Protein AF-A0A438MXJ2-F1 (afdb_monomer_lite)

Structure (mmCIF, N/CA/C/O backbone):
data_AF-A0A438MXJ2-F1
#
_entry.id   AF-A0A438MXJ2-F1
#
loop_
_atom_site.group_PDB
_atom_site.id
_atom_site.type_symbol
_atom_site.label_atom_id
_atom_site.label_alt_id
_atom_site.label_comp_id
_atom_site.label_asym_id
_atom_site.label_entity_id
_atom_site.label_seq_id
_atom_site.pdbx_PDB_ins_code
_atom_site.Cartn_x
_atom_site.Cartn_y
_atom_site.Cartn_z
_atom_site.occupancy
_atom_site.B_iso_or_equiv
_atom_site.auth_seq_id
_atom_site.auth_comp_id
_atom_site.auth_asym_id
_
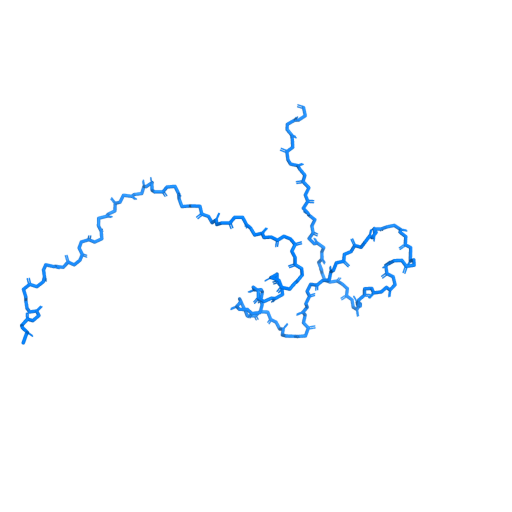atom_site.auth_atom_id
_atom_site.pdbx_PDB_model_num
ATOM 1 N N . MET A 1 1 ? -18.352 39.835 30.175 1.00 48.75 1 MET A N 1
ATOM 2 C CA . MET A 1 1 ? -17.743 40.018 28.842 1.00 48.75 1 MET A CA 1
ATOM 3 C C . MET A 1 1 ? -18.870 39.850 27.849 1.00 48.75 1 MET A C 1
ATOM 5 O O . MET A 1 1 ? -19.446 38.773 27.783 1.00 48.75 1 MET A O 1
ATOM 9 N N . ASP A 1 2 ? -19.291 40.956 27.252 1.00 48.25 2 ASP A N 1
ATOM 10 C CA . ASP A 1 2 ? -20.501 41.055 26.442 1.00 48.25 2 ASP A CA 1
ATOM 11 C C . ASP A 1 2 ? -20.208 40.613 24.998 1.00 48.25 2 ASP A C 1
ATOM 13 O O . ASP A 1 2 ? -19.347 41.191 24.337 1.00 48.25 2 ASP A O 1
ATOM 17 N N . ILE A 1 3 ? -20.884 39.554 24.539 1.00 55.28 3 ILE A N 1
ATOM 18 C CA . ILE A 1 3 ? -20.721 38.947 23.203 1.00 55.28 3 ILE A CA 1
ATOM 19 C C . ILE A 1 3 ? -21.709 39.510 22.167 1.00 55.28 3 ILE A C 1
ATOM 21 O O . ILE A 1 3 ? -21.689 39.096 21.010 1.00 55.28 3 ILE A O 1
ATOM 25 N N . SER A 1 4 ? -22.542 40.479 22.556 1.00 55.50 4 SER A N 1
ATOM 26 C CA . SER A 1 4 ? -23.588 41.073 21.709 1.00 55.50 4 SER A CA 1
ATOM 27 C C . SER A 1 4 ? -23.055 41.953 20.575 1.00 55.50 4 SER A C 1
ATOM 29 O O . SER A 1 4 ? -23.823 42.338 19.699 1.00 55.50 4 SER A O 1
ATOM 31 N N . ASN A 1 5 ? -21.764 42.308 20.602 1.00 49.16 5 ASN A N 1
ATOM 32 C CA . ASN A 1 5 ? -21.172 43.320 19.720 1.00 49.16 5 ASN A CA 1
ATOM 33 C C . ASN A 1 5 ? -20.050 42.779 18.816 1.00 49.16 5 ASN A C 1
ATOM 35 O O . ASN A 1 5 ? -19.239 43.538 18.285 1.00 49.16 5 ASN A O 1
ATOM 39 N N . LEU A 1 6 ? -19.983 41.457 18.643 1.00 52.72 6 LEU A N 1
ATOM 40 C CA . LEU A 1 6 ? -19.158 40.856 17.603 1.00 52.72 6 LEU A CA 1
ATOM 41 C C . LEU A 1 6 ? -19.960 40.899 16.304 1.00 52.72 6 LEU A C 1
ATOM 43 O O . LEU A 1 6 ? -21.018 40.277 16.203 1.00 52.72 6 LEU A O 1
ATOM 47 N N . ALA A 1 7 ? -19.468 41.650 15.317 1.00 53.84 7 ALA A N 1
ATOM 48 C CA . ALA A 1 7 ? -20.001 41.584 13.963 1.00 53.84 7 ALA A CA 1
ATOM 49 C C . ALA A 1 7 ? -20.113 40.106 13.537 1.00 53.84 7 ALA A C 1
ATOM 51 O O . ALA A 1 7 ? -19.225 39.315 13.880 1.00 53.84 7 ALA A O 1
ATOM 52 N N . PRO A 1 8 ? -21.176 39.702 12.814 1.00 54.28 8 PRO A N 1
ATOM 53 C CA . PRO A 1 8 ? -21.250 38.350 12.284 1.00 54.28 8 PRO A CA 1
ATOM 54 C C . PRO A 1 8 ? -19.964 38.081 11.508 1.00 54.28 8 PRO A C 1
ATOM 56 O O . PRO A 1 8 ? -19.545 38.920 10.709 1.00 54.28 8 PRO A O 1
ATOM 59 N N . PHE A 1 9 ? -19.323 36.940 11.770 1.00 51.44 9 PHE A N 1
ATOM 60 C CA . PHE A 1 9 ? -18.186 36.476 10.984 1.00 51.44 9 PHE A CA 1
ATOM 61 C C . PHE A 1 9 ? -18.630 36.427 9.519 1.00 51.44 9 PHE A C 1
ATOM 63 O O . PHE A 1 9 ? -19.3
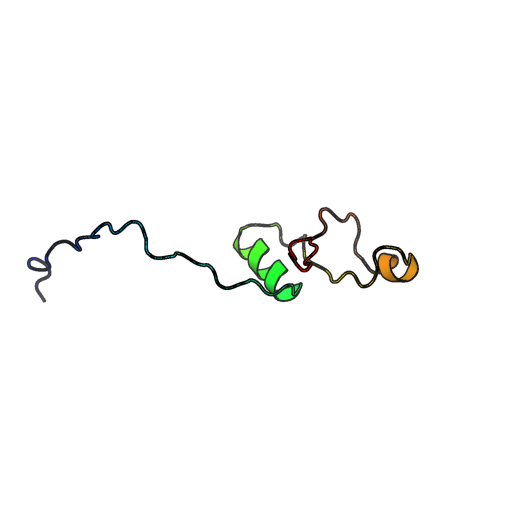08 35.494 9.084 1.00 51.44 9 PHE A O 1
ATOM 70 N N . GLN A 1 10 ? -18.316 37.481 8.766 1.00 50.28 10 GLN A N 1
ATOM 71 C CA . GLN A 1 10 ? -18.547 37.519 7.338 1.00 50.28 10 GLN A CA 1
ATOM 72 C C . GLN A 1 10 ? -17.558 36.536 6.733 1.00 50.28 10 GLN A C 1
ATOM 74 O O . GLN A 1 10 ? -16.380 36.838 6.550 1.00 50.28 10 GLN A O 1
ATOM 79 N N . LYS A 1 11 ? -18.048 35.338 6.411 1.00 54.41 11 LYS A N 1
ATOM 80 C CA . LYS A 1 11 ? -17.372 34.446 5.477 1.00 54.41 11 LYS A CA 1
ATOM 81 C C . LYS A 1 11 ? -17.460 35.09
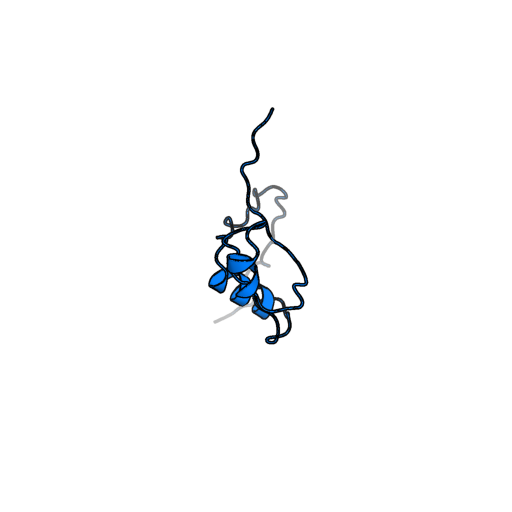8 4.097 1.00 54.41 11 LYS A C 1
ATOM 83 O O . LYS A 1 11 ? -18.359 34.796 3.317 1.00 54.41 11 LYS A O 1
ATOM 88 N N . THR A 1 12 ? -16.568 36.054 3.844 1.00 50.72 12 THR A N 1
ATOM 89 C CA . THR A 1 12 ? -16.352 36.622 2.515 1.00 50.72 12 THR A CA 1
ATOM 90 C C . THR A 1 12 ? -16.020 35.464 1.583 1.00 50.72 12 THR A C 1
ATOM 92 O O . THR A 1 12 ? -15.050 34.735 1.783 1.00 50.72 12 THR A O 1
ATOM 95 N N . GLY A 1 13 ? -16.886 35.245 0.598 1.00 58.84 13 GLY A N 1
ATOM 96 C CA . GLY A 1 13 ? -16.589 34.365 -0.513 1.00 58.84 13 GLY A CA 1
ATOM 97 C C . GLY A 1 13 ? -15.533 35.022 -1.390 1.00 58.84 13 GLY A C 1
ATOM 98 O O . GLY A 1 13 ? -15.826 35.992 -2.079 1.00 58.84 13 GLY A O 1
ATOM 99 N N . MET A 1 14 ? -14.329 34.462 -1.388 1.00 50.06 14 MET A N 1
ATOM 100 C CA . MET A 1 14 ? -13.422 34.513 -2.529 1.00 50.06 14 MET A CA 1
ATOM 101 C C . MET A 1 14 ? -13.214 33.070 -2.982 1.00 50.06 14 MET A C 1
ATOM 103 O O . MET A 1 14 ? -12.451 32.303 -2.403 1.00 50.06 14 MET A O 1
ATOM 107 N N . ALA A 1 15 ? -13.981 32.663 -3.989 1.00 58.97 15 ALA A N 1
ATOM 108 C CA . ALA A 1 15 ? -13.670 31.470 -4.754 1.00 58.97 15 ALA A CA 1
-----
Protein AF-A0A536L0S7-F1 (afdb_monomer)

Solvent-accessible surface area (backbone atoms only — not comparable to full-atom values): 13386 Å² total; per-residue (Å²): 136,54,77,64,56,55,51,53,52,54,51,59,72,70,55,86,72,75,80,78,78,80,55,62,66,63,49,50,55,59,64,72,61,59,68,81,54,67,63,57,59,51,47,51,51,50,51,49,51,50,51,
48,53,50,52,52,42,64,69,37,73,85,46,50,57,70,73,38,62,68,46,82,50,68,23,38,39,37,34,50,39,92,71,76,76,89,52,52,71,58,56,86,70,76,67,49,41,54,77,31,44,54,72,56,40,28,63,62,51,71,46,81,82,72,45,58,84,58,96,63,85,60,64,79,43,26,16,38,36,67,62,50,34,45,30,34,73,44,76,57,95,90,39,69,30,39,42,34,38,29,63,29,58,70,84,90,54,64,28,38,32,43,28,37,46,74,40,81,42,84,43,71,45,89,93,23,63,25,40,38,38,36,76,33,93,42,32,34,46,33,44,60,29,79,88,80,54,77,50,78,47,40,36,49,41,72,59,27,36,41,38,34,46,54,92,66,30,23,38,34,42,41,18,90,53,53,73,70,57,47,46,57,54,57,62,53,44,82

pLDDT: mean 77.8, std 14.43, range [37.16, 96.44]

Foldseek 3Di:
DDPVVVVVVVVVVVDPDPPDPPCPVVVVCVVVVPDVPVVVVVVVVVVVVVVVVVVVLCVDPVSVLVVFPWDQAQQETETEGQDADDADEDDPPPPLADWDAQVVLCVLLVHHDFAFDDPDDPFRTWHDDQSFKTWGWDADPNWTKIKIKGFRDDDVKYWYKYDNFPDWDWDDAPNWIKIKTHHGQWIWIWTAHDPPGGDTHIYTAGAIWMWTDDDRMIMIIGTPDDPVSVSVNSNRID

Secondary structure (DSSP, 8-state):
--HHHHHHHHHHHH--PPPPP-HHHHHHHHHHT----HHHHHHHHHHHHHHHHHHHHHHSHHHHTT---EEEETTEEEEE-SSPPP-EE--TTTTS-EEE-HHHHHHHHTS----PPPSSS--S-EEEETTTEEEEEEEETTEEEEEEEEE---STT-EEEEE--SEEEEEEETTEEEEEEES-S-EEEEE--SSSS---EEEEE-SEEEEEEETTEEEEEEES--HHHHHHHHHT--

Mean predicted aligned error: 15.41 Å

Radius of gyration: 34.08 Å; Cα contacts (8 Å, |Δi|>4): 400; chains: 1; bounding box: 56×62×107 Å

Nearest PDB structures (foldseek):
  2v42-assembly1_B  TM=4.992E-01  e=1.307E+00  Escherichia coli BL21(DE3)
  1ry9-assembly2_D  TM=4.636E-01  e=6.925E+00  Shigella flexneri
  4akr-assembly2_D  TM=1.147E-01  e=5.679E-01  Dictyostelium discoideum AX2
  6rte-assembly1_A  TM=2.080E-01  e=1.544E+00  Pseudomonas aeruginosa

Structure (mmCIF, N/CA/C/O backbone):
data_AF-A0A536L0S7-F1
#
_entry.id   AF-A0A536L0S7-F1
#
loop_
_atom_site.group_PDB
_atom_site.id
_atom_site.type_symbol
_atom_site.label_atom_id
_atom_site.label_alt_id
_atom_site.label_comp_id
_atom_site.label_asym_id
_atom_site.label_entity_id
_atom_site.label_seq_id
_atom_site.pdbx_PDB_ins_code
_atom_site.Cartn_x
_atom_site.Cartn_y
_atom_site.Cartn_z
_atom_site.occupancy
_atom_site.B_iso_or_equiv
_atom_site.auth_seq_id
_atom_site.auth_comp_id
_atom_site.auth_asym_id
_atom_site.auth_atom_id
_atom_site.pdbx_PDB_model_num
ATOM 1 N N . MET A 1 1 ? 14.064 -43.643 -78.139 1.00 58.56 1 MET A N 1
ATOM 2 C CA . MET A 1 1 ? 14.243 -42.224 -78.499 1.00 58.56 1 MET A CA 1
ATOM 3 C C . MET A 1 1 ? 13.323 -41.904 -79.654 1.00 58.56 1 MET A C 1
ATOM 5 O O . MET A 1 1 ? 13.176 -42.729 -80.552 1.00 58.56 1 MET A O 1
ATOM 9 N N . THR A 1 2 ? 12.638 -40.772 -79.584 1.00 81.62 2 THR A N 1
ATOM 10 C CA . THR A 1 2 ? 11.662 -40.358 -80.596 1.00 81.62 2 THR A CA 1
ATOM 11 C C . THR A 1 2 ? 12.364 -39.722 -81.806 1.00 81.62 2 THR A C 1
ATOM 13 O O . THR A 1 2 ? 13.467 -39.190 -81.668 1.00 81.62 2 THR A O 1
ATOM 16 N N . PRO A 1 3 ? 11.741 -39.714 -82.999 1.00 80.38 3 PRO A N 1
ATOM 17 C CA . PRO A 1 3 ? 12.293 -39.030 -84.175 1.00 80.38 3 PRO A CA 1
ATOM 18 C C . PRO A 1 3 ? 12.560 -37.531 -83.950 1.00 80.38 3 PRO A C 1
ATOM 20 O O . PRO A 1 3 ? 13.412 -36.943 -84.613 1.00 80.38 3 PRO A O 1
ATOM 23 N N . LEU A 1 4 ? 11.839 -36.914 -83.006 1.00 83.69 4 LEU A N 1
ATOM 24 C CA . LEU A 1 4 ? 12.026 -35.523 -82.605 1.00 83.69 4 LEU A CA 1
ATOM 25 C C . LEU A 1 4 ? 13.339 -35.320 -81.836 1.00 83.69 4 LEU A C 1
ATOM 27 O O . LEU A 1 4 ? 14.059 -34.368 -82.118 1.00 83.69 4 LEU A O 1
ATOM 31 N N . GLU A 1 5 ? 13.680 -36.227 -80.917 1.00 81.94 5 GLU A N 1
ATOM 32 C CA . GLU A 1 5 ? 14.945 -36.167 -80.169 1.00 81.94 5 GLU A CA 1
-----
About this task: Although pictures appear among the records above, none are to be output; print exactly the lines from the line containing "ATOM 72 C C" through the line containing "ATOM 108 C CA".

Your solution:
ATOM 72 C C . GLN A 1 10 ? -17.558 36.536 6.733 1.00 50.28 10 GLN A C 1
ATOM 74 O O . GLN A 1 10 ? -16.380 36.838 6.550 1.00 50.28 10 GLN A O 1
ATOM 79 N N . LYS A 1 11 ? -18.048 35.338 6.411 1.00 54.41 11 LYS A N 1
ATOM 80 C CA . LYS A 1 11 ? -17.372 34.446 5.477 1.00 54.41 11 LYS A CA 1
ATOM 81 C C . LYS A 1 11 ? -17.460 35.09
8 4.097 1.00 54.41 11 LYS A C 1
ATOM 83 O O . LYS A 1 11 ? -18.359 34.796 3.317 1.00 54.41 11 LYS A O 1
ATOM 88 N N . THR A 1 12 ? -16.568 36.054 3.844 1.00 50.72 12 THR A N 1
ATOM 89 C CA . THR A 1 12 ? -16.352 36.622 2.515 1.00 50.72 12 THR A CA 1
ATOM 90 C C . THR A 1 12 ? -16.020 35.464 1.583 1.00 50.72 12 THR A C 1
ATOM 92 O O . THR A 1 12 ? -15.050 34.735 1.783 1.00 50.72 12 THR A O 1
ATOM 95 N N . GLY A 1 13 ? -16.886 35.245 0.598 1.00 58.84 13 GLY A N 1
ATOM 96 C CA . GLY A 1 13 ? -16.589 34.365 -0.513 1.00 58.84 13 GLY A CA 1
ATOM 97 C C . GLY A 1 13 ? -15.533 35.022 -1.390 1.00 58.84 13 GLY A C 1
ATOM 98 O O . GLY A 1 13 ? -15.826 35.992 -2.079 1.00 58.84 13 GLY A O 1
ATOM 99 N N . MET A 1 14 ? -14.329 34.462 -1.388 1.00 50.06 14 MET A N 1
ATOM 100 C CA . MET A 1 14 ? -13.422 34.513 -2.529 1.00 50.06 14 MET A CA 1
ATOM 101 C C . MET A 1 14 ? -13.214 33.070 -2.982 1.00 50.06 14 MET A C 1
ATOM 103 O O . MET A 1 14 ? -12.451 32.303 -2.403 1.00 50.06 14 MET A O 1
ATOM 107 N N . ALA A 1 15 ? -13.981 32.663 -3.989 1.00 58.97 15 ALA A N 1
ATOM 108 C CA . ALA A 1 15 ? -13.670 31.470 -4.754 1.00 58.97 15 ALA A CA 1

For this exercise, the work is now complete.